Segment Open

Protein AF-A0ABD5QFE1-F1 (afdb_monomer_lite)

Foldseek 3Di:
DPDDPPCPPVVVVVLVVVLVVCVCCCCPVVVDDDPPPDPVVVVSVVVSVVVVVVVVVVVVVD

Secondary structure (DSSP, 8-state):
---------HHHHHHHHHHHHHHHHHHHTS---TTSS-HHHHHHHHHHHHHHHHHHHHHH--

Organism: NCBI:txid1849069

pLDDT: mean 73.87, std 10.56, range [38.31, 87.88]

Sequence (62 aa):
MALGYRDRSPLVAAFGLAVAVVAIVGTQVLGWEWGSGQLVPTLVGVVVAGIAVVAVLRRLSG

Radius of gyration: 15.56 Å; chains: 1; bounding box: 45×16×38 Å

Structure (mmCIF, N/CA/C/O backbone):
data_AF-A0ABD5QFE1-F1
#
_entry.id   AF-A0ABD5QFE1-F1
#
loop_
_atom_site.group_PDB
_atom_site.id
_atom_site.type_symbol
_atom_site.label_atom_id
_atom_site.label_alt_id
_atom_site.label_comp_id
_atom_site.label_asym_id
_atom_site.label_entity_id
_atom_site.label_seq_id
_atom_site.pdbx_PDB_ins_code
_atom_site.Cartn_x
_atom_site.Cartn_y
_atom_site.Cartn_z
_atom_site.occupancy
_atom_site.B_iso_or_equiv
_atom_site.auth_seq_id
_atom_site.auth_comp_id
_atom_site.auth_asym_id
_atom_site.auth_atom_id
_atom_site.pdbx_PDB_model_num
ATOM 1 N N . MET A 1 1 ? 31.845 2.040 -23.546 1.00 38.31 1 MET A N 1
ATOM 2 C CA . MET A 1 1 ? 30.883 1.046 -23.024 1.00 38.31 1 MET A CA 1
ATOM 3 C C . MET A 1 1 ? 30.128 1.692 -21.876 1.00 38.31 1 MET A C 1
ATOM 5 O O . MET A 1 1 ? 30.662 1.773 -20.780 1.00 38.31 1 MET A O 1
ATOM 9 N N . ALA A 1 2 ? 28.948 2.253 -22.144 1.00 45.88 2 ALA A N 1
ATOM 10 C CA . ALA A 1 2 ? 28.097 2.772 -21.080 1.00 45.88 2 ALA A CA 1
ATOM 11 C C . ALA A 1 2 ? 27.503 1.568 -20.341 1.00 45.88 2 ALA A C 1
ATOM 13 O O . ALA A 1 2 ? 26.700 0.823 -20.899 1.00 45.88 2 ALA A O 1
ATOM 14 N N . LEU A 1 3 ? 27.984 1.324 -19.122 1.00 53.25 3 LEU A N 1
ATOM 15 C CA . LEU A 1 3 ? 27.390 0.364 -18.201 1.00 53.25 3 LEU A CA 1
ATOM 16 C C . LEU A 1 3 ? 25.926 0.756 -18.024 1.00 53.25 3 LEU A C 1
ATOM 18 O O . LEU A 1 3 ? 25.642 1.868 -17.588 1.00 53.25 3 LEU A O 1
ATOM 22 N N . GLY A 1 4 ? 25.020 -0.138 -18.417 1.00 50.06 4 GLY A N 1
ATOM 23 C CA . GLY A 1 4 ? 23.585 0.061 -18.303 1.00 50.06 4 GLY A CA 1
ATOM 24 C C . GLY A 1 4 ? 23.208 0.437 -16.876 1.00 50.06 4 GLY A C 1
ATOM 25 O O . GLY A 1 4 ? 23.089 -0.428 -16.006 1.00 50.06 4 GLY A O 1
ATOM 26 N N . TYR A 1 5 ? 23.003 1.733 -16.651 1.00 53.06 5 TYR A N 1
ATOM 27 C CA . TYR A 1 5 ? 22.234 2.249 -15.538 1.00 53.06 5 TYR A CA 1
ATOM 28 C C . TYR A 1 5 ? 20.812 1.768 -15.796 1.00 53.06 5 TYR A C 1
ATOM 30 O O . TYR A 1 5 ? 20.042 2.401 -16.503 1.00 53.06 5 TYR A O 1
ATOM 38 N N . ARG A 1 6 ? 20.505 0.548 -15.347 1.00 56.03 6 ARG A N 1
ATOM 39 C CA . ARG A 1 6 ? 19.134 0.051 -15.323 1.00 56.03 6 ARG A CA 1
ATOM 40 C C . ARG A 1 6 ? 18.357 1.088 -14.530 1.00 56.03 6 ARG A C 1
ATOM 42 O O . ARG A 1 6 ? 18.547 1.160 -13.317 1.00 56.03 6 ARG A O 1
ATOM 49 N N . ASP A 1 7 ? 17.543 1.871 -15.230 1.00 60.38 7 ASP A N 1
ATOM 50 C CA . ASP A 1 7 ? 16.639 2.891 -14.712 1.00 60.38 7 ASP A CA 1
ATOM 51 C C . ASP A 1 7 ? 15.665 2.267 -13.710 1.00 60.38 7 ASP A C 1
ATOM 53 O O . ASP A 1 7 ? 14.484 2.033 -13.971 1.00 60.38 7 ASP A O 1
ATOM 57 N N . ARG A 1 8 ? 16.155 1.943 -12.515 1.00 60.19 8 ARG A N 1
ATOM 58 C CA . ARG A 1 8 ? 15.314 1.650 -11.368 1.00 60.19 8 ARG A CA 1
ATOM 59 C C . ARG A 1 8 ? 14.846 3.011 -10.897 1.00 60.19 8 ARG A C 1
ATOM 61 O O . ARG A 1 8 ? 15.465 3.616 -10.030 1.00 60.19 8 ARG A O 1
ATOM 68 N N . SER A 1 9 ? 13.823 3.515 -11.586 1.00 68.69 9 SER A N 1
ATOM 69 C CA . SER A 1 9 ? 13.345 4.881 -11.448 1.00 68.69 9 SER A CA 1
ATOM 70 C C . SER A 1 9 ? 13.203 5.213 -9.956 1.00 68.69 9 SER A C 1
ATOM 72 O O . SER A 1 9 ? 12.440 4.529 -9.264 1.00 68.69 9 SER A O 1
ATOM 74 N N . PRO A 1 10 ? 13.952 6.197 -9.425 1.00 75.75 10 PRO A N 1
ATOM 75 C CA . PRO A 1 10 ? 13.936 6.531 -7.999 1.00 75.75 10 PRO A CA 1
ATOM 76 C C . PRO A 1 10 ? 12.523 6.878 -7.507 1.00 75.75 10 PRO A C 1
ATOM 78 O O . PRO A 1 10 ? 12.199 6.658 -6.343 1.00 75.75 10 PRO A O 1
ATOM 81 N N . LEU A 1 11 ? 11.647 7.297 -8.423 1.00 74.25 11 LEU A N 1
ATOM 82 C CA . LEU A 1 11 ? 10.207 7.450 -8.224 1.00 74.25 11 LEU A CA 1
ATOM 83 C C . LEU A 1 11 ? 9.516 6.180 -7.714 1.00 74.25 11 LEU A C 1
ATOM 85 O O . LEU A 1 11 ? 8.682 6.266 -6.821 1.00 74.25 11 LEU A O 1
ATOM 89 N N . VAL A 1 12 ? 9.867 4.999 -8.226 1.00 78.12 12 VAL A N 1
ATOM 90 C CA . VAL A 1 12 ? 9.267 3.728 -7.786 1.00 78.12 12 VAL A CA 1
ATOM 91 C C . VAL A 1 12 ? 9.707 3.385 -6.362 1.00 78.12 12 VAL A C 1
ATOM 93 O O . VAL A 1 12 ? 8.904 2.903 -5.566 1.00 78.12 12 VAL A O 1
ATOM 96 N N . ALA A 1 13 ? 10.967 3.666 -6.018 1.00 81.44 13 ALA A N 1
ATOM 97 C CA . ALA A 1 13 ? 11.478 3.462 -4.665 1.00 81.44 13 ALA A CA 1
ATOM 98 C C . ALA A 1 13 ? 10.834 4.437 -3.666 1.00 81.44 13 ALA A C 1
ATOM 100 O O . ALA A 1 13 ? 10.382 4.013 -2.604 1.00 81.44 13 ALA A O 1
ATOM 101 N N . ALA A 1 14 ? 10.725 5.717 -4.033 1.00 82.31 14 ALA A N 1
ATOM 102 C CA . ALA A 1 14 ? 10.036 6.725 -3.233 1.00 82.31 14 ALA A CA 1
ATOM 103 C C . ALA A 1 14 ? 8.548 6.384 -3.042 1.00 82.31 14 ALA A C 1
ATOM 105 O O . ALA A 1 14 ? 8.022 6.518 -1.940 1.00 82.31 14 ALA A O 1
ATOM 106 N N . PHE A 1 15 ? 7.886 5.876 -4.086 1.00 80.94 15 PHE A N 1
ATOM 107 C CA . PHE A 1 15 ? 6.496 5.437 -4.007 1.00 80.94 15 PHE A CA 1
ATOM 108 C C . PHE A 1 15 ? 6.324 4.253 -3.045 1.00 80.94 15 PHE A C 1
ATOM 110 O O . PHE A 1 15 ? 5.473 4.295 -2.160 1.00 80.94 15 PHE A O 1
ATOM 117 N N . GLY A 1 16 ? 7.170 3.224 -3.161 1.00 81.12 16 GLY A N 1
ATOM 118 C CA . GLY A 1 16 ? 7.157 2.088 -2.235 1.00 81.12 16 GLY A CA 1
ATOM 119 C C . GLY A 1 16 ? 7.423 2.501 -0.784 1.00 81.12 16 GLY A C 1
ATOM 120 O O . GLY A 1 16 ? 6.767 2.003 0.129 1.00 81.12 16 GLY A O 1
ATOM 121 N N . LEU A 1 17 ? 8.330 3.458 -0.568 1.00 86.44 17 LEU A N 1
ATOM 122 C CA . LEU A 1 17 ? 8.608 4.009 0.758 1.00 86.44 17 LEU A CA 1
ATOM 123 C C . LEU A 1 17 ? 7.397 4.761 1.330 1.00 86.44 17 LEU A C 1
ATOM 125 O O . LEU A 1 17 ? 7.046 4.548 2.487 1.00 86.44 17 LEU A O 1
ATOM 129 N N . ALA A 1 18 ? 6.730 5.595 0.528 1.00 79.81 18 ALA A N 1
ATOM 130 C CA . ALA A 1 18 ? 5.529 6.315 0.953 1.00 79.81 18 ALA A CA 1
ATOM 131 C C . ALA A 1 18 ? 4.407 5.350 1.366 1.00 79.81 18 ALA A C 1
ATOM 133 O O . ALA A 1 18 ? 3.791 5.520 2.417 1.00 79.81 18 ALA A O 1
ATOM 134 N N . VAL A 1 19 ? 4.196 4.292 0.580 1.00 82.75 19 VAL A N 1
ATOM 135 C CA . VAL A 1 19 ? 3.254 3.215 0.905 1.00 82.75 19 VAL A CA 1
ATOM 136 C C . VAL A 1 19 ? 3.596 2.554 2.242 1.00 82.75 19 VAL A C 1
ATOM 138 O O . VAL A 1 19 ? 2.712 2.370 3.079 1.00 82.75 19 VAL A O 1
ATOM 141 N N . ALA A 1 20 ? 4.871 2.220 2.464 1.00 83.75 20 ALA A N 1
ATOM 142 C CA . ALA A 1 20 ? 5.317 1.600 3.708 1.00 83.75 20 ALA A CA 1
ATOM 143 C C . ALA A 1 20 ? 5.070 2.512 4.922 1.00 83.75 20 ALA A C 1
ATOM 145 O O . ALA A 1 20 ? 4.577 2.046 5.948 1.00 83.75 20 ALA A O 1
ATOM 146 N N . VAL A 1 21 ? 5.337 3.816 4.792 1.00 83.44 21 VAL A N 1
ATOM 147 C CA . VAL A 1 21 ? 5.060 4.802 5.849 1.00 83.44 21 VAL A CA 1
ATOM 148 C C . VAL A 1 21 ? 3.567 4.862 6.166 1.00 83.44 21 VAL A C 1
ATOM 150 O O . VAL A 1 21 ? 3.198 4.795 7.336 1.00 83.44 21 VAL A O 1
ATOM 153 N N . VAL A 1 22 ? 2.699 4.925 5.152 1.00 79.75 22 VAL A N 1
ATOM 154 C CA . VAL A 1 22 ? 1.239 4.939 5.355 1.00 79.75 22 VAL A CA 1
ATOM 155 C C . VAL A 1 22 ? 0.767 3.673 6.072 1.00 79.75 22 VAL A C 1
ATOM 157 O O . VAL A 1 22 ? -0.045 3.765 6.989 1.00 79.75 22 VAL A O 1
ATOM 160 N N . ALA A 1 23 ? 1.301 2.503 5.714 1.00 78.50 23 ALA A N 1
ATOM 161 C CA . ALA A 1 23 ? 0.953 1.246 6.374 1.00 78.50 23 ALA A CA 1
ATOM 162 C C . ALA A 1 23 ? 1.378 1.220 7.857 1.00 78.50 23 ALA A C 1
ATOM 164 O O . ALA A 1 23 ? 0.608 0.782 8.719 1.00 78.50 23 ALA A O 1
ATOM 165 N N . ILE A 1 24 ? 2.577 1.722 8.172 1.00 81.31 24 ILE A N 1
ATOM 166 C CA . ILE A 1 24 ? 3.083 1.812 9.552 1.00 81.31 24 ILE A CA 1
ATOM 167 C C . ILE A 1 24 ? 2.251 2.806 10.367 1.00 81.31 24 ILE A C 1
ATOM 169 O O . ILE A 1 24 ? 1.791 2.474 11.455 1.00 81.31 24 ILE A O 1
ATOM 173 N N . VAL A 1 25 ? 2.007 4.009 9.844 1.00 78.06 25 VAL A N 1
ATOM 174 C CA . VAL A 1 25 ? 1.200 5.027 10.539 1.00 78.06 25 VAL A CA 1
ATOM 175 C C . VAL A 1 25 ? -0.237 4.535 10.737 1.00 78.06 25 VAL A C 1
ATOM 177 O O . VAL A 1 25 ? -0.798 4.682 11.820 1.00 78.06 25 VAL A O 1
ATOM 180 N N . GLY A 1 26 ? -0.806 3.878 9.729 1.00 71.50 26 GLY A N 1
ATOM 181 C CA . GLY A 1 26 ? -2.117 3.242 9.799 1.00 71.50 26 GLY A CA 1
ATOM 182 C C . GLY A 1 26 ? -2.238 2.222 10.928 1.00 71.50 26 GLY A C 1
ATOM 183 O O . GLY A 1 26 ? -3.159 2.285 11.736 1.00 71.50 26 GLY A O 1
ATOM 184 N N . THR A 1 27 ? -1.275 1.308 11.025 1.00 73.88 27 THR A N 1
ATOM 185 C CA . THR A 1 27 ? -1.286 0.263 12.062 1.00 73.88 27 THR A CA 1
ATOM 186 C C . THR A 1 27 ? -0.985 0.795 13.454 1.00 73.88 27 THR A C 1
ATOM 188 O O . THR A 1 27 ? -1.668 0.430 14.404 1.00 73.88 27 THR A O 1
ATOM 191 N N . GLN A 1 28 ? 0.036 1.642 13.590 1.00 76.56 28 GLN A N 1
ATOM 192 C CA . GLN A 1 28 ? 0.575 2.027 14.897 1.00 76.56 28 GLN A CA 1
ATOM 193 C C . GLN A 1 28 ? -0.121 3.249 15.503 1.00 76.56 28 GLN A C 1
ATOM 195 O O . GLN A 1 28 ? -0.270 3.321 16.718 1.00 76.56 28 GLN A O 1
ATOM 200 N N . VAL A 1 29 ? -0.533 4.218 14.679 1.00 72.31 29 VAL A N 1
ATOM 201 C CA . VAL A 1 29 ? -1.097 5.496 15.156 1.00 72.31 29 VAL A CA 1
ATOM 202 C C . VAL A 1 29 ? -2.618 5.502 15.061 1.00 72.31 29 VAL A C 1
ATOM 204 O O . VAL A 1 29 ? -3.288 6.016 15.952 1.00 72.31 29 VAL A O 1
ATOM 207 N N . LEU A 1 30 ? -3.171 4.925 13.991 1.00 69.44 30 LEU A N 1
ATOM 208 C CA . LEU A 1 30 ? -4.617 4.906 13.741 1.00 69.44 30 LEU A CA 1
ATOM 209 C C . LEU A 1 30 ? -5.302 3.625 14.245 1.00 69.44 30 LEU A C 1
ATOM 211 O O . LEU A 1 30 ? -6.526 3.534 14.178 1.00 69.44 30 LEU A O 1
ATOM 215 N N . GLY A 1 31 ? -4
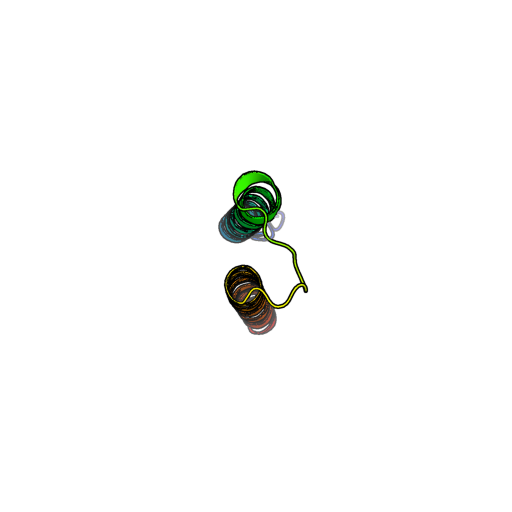.534 2.649 14.748 1.00 72.19 31 GLY A N 1
ATOM 216 C CA . GLY A 1 31 ? -5.062 1.385 15.264 1.00 72.19 31 GLY A CA 1
ATOM 217 C C . GLY A 1 31 ? -5.732 0.523 14.192 1.00 72.19 31 GLY A C 1
ATOM 218 O O . GLY A 1 31 ? -6.682 -0.194 14.496 1.00 72.19 31 GLY A O 1
ATOM 219 N N . TRP A 1 32 ? -5.295 0.624 12.929 1.00 74.56 32 TRP A N 1
ATOM 220 C CA . TRP A 1 32 ? -5.851 -0.189 11.850 1.00 74.56 32 TRP A CA 1
ATOM 221 C C . TRP A 1 32 ? -5.538 -1.664 12.068 1.00 74.56 32 TRP A C 1
ATOM 223 O O . TRP A 1 32 ? -4.391 -2.104 11.960 1.00 74.56 32 TRP A O 1
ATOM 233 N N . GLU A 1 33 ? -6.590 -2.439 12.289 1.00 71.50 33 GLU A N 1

Segment Closed

§ **Problem details**:
Only one thing is required here: an exact copy of the lines from the one bearing "ATOM 208 C CA" through the final line above, both included, with pictures left out.

§ **Answer to the exercise**:
ATOM 208 C CA . LEU A 1 30 ? -4.617 4.906 13.741 1.00 69.44 30 LEU A CA 1
ATOM 209 C C . LEU A 1 30 ? -5.302 3.625 14.245 1.00 69.44 30 LEU A C 1
ATOM 211 O O . LEU A 1 30 ? -6.526 3.534 14.178 1.00 69.44 30 LEU A O 1
ATOM 215 N N . GLY A 1 31 ? -4
.534 2.649 14.748 1.00 72.19 31 GLY A N 1
ATOM 216 C CA . GLY A 1 31 ? -5.062 1.385 15.264 1.00 72.19 31 GLY A CA 1
ATOM 217 C C . GLY A 1 31 ? -5.732 0.523 14.192 1.00 72.19 31 GLY A C 1
ATOM 218 O O . GLY A 1 31 ? -6.682 -0.194 14.496 1.00 72.19 31 GLY A O 1
ATOM 219 N N . TRP A 1 32 ? -5.295 0.624 12.929 1.00 74.56 32 TRP A N 1
ATOM 220 C CA . TRP A 1 32 ? -5.851 -0.189 11.850 1.00 74.56 32 TRP A CA 1
ATOM 221 C C . TRP A 1 32 ? -5.538 -1.664 12.068 1.00 74.56 32 TRP A C 1
ATOM 223 O O . TRP A 1 32 ? -4.391 -2.104 11.960 1.00 74.56 32 TRP A O 1
ATOM 233 N N . GLU A 1 33 ? -6.590 -2.439 12.289 1.00 71.50 33 GLU A N 1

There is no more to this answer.